APEC: A tool for automatic phonological analysis of field data

The impending extinction of half of the world's languages within the next one hundred years is a well known crisis that is of central concern to Linguistics. To foster the rapid documentation of lesser known languages, this paper will demonstrate APEC (Automated Phonetic Environment Creator), a tool that has been developed by documentary and computational linguists for automatic phonological data analysis. APEC takes digitized field data as input and outputs the phone environments of the linguistic forms and their occurrence frequencies. Additionally, the tool automatically finds minimal pairs, suggests hypotheses for phonemes and allophones, and supports an interactive exploration of the data with a "pattern-matching" option, based on either IPA symbols or distinctive features provided by the Phonetics Ontology. The results of the analysis may be output in a variety of formats that may be exported into other software tools, such as MS Excel.

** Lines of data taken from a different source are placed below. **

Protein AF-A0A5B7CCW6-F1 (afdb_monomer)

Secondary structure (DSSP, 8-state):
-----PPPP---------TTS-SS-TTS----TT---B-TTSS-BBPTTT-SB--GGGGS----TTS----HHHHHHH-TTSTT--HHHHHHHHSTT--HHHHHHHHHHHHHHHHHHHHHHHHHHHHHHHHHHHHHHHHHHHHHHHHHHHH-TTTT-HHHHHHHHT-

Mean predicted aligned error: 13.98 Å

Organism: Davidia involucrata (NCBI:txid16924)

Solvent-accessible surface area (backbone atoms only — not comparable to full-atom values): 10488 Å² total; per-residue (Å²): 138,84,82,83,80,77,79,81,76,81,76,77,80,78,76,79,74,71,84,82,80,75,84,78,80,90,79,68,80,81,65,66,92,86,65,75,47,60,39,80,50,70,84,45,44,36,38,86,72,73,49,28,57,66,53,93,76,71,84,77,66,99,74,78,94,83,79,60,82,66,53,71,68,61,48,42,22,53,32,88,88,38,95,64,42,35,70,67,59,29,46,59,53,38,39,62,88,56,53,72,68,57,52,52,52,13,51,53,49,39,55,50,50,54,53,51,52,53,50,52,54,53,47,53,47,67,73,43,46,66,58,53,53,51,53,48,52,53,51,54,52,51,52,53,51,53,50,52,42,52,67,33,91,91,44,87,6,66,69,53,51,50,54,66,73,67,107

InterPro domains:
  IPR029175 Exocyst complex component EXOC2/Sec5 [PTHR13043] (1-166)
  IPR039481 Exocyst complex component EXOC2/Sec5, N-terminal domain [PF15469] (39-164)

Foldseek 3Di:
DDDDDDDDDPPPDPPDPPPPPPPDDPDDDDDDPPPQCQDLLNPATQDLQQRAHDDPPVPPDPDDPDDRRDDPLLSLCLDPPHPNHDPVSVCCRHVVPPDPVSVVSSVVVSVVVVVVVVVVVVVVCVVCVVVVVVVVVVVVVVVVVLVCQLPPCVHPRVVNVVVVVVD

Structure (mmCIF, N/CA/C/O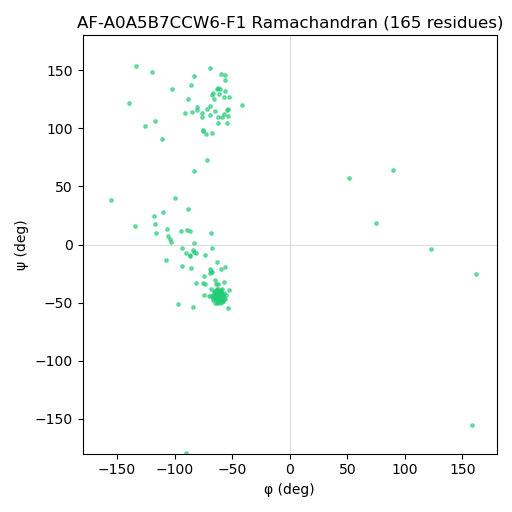 backbone):
data_AF-A0A5B7CCW6-F1
#
_entry.id   AF-A0A5B7CCW6-F1
#
loop_
_atom_site.group_PDB
_atom_site.id
_atom_site.type_symbol
_atom_site.label_atom_id
_atom_site.label_alt_id
_atom_site.label_comp_id
_atom_site.label_asym_id
_atom_site.label_entity_id
_atom_site.label_seq_id
_atom_site.pdbx_PDB_ins_code
_atom_site.Cartn_x
_atom_site.Cartn_y
_atom_site.Cartn_z
_atom_site.occupancy
_atom_site.B_iso_or_equiv
_atom_site.auth_seq_id
_atom_site.auth_comp_id
_atom_site.auth_asym_id
_atom_site.auth_atom_id
_atom_site.pdbx_PDB_model_num
ATOM 1 N N . MET A 1 1 ? 16.030 21.202 -33.478 1.00 41.12 1 MET A N 1
ATOM 2 C CA . MET A 1 1 ? 15.443 21.831 -32.276 1.00 41.12 1 MET A CA 1
ATOM 3 C C . MET A 1 1 ? 15.496 20.789 -31.166 1.00 41.12 1 MET A C 1
ATOM 5 O O . MET A 1 1 ? 14.876 19.748 -31.320 1.00 41.12 1 MET A O 1
ATOM 9 N N . ARG A 1 2 ? 16.360 20.967 -30.157 1.00 43.88 2 ARG A N 1
ATOM 10 C CA . ARG A 1 2 ? 16.484 20.041 -29.016 1.00 43.88 2 ARG A CA 1
ATOM 11 C C . ARG A 1 2 ? 15.536 20.531 -27.929 1.00 43.88 2 ARG A C 1
ATOM 13 O O . ARG A 1 2 ? 15.749 21.617 -27.403 1.00 43.88 2 ARG A O 1
ATOM 20 N N . GLU A 1 3 ? 14.499 19.761 -27.634 1.00 42.59 3 GLU A N 1
ATOM 21 C CA . GLU A 1 3 ? 13.598 20.063 -26.525 1.00 42.59 3 GLU A CA 1
ATOM 22 C C . GLU A 1 3 ? 14.232 19.599 -25.212 1.00 42.59 3 GLU A C 1
ATOM 24 O O . GLU A 1 3 ? 14.494 18.414 -24.997 1.00 42.59 3 GLU A O 1
ATOM 29 N N . THR A 1 4 ? 14.520 20.560 -24.341 1.00 48.72 4 THR A N 1
ATOM 30 C CA . THR A 1 4 ? 15.024 20.341 -22.987 1.00 48.72 4 THR A CA 1
ATOM 31 C C . THR A 1 4 ? 13.864 19.855 -22.117 1.00 48.72 4 THR A C 1
ATOM 33 O O . THR A 1 4 ? 13.042 20.649 -21.665 1.00 48.72 4 THR A O 1
ATOM 36 N N . LYS A 1 5 ? 13.753 18.541 -21.897 1.00 50.72 5 LYS A N 1
ATOM 37 C CA . LYS A 1 5 ? 12.711 17.973 -21.030 1.00 50.72 5 LYS A CA 1
ATOM 38 C C . LYS A 1 5 ? 13.092 18.208 -19.564 1.00 50.72 5 LYS A C 1
ATOM 40 O O . LYS A 1 5 ? 14.055 17.631 -19.066 1.00 50.72 5 LYS A O 1
ATOM 45 N N . ALA A 1 6 ? 12.359 19.097 -18.898 1.00 47.50 6 ALA A N 1
ATOM 46 C CA . ALA A 1 6 ? 12.534 19.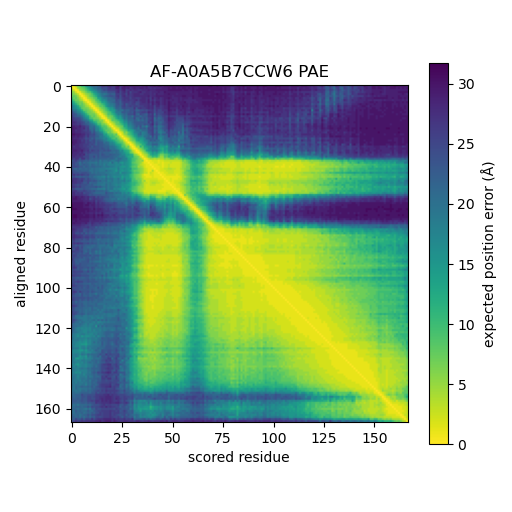409 -17.485 1.00 47.50 6 ALA A CA 1
ATOM 47 C C . ALA A 1 6 ? 12.263 18.175 -16.603 1.00 47.50 6 ALA A C 1
ATOM 49 O O . ALA A 1 6 ? 11.277 17.461 -16.791 1.00 47.50 6 ALA A O 1
ATOM 50 N N . VAL A 1 7 ? 13.144 17.947 -15.627 1.00 44.22 7 VAL A N 1
ATOM 51 C CA . VAL A 1 7 ? 12.974 16.955 -14.557 1.00 44.22 7 VAL A CA 1
ATOM 52 C C . VAL A 1 7 ? 11.818 17.413 -13.657 1.00 44.22 7 VAL A C 1
ATOM 54 O O . VAL A 1 7 ? 11.846 18.562 -13.206 1.00 44.22 7 VAL A O 1
ATOM 57 N N . PRO A 1 8 ? 10.805 16.578 -13.361 1.00 43.53 8 PRO A N 1
ATOM 58 C CA . PRO A 1 8 ? 9.762 16.976 -12.433 1.00 43.53 8 PRO A CA 1
ATOM 59 C C . PRO A 1 8 ? 10.354 17.046 -11.020 1.00 43.53 8 PRO A C 1
ATOM 61 O O . PRO A 1 8 ? 10.864 16.065 -10.479 1.00 43.53 8 PRO A O 1
ATOM 64 N N . VAL A 1 9 ? 10.302 18.242 -10.435 1.00 42.44 9 VAL A N 1
ATOM 65 C CA . VAL A 1 9 ? 10.602 18.494 -9.024 1.00 42.44 9 VAL A CA 1
ATOM 66 C C . VAL A 1 9 ? 9.685 17.625 -8.168 1.00 42.44 9 VAL A C 1
ATOM 68 O O . VAL A 1 9 ? 8.464 17.667 -8.318 1.00 42.44 9 VAL A O 1
ATOM 71 N N . ALA A 1 10 ? 10.277 16.854 -7.254 1.00 44.88 10 ALA A N 1
ATOM 72 C CA . ALA A 1 10 ? 9.551 16.104 -6.241 1.00 44.88 10 ALA A CA 1
ATOM 73 C C . ALA A 1 10 ? 8.617 17.051 -5.469 1.00 44.88 10 ALA A C 1
ATOM 75 O O . ALA A 1 10 ? 9.073 17.910 -4.709 1.00 44.88 10 ALA A O 1
ATOM 76 N N . GLN A 1 11 ? 7.304 16.909 -5.667 1.00 41.72 11 GLN A N 1
ATOM 77 C CA . GLN A 1 11 ? 6.317 17.594 -4.843 1.00 41.72 11 GLN A CA 1
ATOM 78 C C . GLN A 1 11 ? 6.477 17.099 -3.405 1.00 41.72 11 GLN A C 1
ATOM 80 O O . GLN A 1 11 ? 6.171 15.950 -3.082 1.00 41.72 11 GLN A O 1
ATOM 85 N N . LYS A 1 12 ? 6.973 17.981 -2.531 1.00 39.09 12 LYS A N 1
ATOM 86 C CA . LYS A 1 12 ? 6.888 17.795 -1.084 1.00 39.09 12 LYS A CA 1
ATOM 87 C C . LYS A 1 12 ? 5.412 17.645 -0.732 1.00 39.09 12 LYS A C 1
ATOM 89 O O . LYS A 1 12 ? 4.627 18.576 -0.880 1.00 39.09 12 LYS A O 1
ATOM 94 N N . PHE A 1 13 ? 5.049 16.446 -0.301 1.00 37.06 13 PHE A N 1
ATOM 95 C CA . PHE A 1 13 ? 3.718 16.119 0.178 1.00 37.06 13 PHE A CA 1
ATOM 96 C C . PHE A 1 13 ? 3.482 16.870 1.497 1.00 37.06 13 PHE A C 1
ATOM 98 O O . PHE A 1 13 ? 3.897 16.419 2.566 1.00 37.06 13 PHE A O 1
ATOM 105 N N . GLU A 1 14 ? 2.838 18.035 1.445 1.00 35.44 14 GLU A N 1
ATOM 106 C CA . GLU A 1 14 ? 2.277 18.656 2.644 1.00 35.44 14 GLU A CA 1
ATOM 107 C C . GLU A 1 14 ? 1.040 17.857 3.069 1.00 35.44 14 GLU A C 1
ATOM 109 O O . GLU A 1 14 ? -0.076 18.064 2.590 1.00 35.44 14 GLU A O 1
ATOM 114 N N . ARG A 1 15 ? 1.231 16.912 3.996 1.00 40.62 15 ARG A N 1
ATOM 115 C CA . ARG A 1 15 ? 0.126 16.398 4.809 1.00 40.62 15 ARG A CA 1
ATOM 116 C C . ARG A 1 15 ? -0.412 17.566 5.633 1.00 40.62 15 ARG A C 1
ATOM 118 O O . ARG A 1 15 ? 0.210 17.950 6.619 1.00 40.62 15 ARG A O 1
ATOM 125 N N . LYS A 1 16 ? -1.569 18.113 5.248 1.00 31.11 16 LYS A N 1
ATOM 126 C CA . LYS A 1 16 ? -2.377 18.967 6.129 1.00 31.11 16 LYS A CA 1
ATOM 127 C C . LYS A 1 16 ? -2.654 18.188 7.423 1.00 31.11 16 LYS A C 1
ATOM 129 O O . LYS A 1 16 ? -3.328 17.161 7.356 1.00 31.11 16 LYS A O 1
ATOM 134 N N . PRO A 1 17 ? -2.154 18.631 8.588 1.00 34.69 17 PRO A N 1
ATOM 135 C CA . PRO A 1 17 ? -2.534 18.032 9.852 1.00 34.69 17 PRO A CA 1
ATOM 136 C C . PRO A 1 17 ? -3.973 18.459 10.144 1.00 34.69 17 PRO A C 1
ATOM 138 O O . PRO A 1 17 ? -4.256 19.648 10.297 1.00 34.69 17 PRO A O 1
ATOM 141 N N . SER A 1 18 ? -4.893 17.499 10.192 1.00 35.81 18 SER A N 1
ATOM 142 C CA . SER A 1 18 ? -6.227 17.703 10.748 1.00 35.81 18 SER A CA 1
ATOM 143 C C . SER A 1 18 ? -6.075 18.277 12.159 1.00 35.81 18 SER A C 1
ATOM 145 O O . SER A 1 18 ? -5.487 17.662 13.049 1.00 35.81 18 SER A O 1
ATOM 147 N N . ALA A 1 19 ? -6.571 19.498 12.349 1.00 38.44 19 ALA A N 1
ATOM 148 C CA . ALA A 1 19 ? -6.339 20.339 13.523 1.00 38.44 19 ALA A CA 1
ATOM 149 C C . ALA A 1 19 ? -6.982 19.828 14.832 1.00 38.44 19 ALA A C 1
ATOM 151 O O . ALA A 1 19 ? -6.978 20.542 15.829 1.00 38.44 19 ALA A O 1
ATOM 152 N N . ILE A 1 20 ? -7.508 18.600 14.852 1.00 43.12 20 ILE A N 1
ATOM 153 C CA . ILE A 1 20 ? -8.193 18.008 16.009 1.00 43.12 20 ILE A CA 1
ATOM 154 C C . ILE A 1 20 ? -7.230 17.175 16.881 1.00 43.12 20 ILE A C 1
ATOM 156 O O . ILE A 1 20 ? -7.482 17.001 18.064 1.00 43.12 20 ILE A O 1
ATOM 160 N N . ALA A 1 21 ? -6.065 16.759 16.370 1.00 43.16 21 ALA A N 1
ATOM 161 C CA . ALA A 1 21 ? -5.155 15.851 17.088 1.00 43.16 21 ALA A CA 1
ATOM 162 C C . ALA A 1 21 ? -4.032 16.540 17.903 1.00 43.16 21 ALA A C 1
ATOM 164 O O . ALA A 1 21 ? -3.069 15.891 18.301 1.00 43.16 21 ALA A O 1
ATOM 165 N N . ARG A 1 22 ? -4.077 17.868 18.104 1.00 42.81 22 ARG A N 1
ATOM 166 C CA . ARG A 1 22 ? -2.925 18.646 18.624 1.00 42.81 22 ARG A CA 1
ATOM 167 C C . ARG A 1 22 ? -2.979 19.061 20.095 1.00 42.81 22 ARG A C 1
ATOM 169 O O . ARG A 1 22 ? -2.055 19.730 20.550 1.00 42.81 22 ARG A O 1
ATOM 176 N N . LYS A 1 23 ? -4.004 18.686 20.855 1.00 41.53 23 LYS A N 1
ATOM 177 C CA . LYS A 1 23 ? -4.057 18.983 22.294 1.00 41.53 23 LYS A CA 1
ATOM 178 C C . LYS A 1 23 ? -3.911 17.681 23.082 1.00 41.53 23 LYS A C 1
ATOM 180 O O . LYS A 1 23 ? -4.915 17.041 23.336 1.00 41.53 23 LYS A O 1
ATOM 185 N N . GLY A 1 24 ? -2.679 17.288 23.431 1.00 42.97 24 GLY A N 1
ATOM 186 C CA . GLY A 1 24 ? -2.480 16.218 24.424 1.00 42.97 24 GLY A CA 1
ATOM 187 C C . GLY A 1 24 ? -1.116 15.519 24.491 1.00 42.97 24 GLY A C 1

APEC is useful for rapid development of phonemic inventories, and has been tested on the previously undocumented language Western Sisaala (Niger-Congo; Gur). It is our aim that tools like APEC will automate laborious tasks of the field researcher, while also providing insight for linguistic analyses. In the case of Western Sisaala, weeks were spent in the field collecting data and developing a phonemic inventory by charting out phonetic environments and analyzing minimal pairs. We believe that APEC will automate much of this process, allowing researchers more time to collect data and test hypotheses while in the field. Currently, APEC's analyses are being compared to (the manually derived) Western Sisaala researcher's hypotheses. This evaluation metric will be discussed and the details of our findings presented.

We will also discuss the computational modeling of linguistic problems that we encountered in APEC's development. For example, we were faced with encoding robustness for variations in field linguists' transcriptions, e.g. some linguists transcribe long vowels as a:, others as aa. We also faced the problem of distinguishing between consonant clusters that represent complex sounds, e.g. the voiced labial-velar gb (found in many West African languages), and consonants that are arbitrarily next to each across syllable boundaries, e.g. lag'ba1. Furthermore, we will discuss the challenges of adapting the Phonetics Ontology for use in tools for field linguists.

This paper will address other large scale concerns for developing software for documenting languages. These include criteria for good software design, making the code open source so that others can use and build upon it, and documentation of the software's architecture and functionality for future accessibility.


1. The example lag'ba does not occur in our data sample, but we had to encode the possibility of it occurring.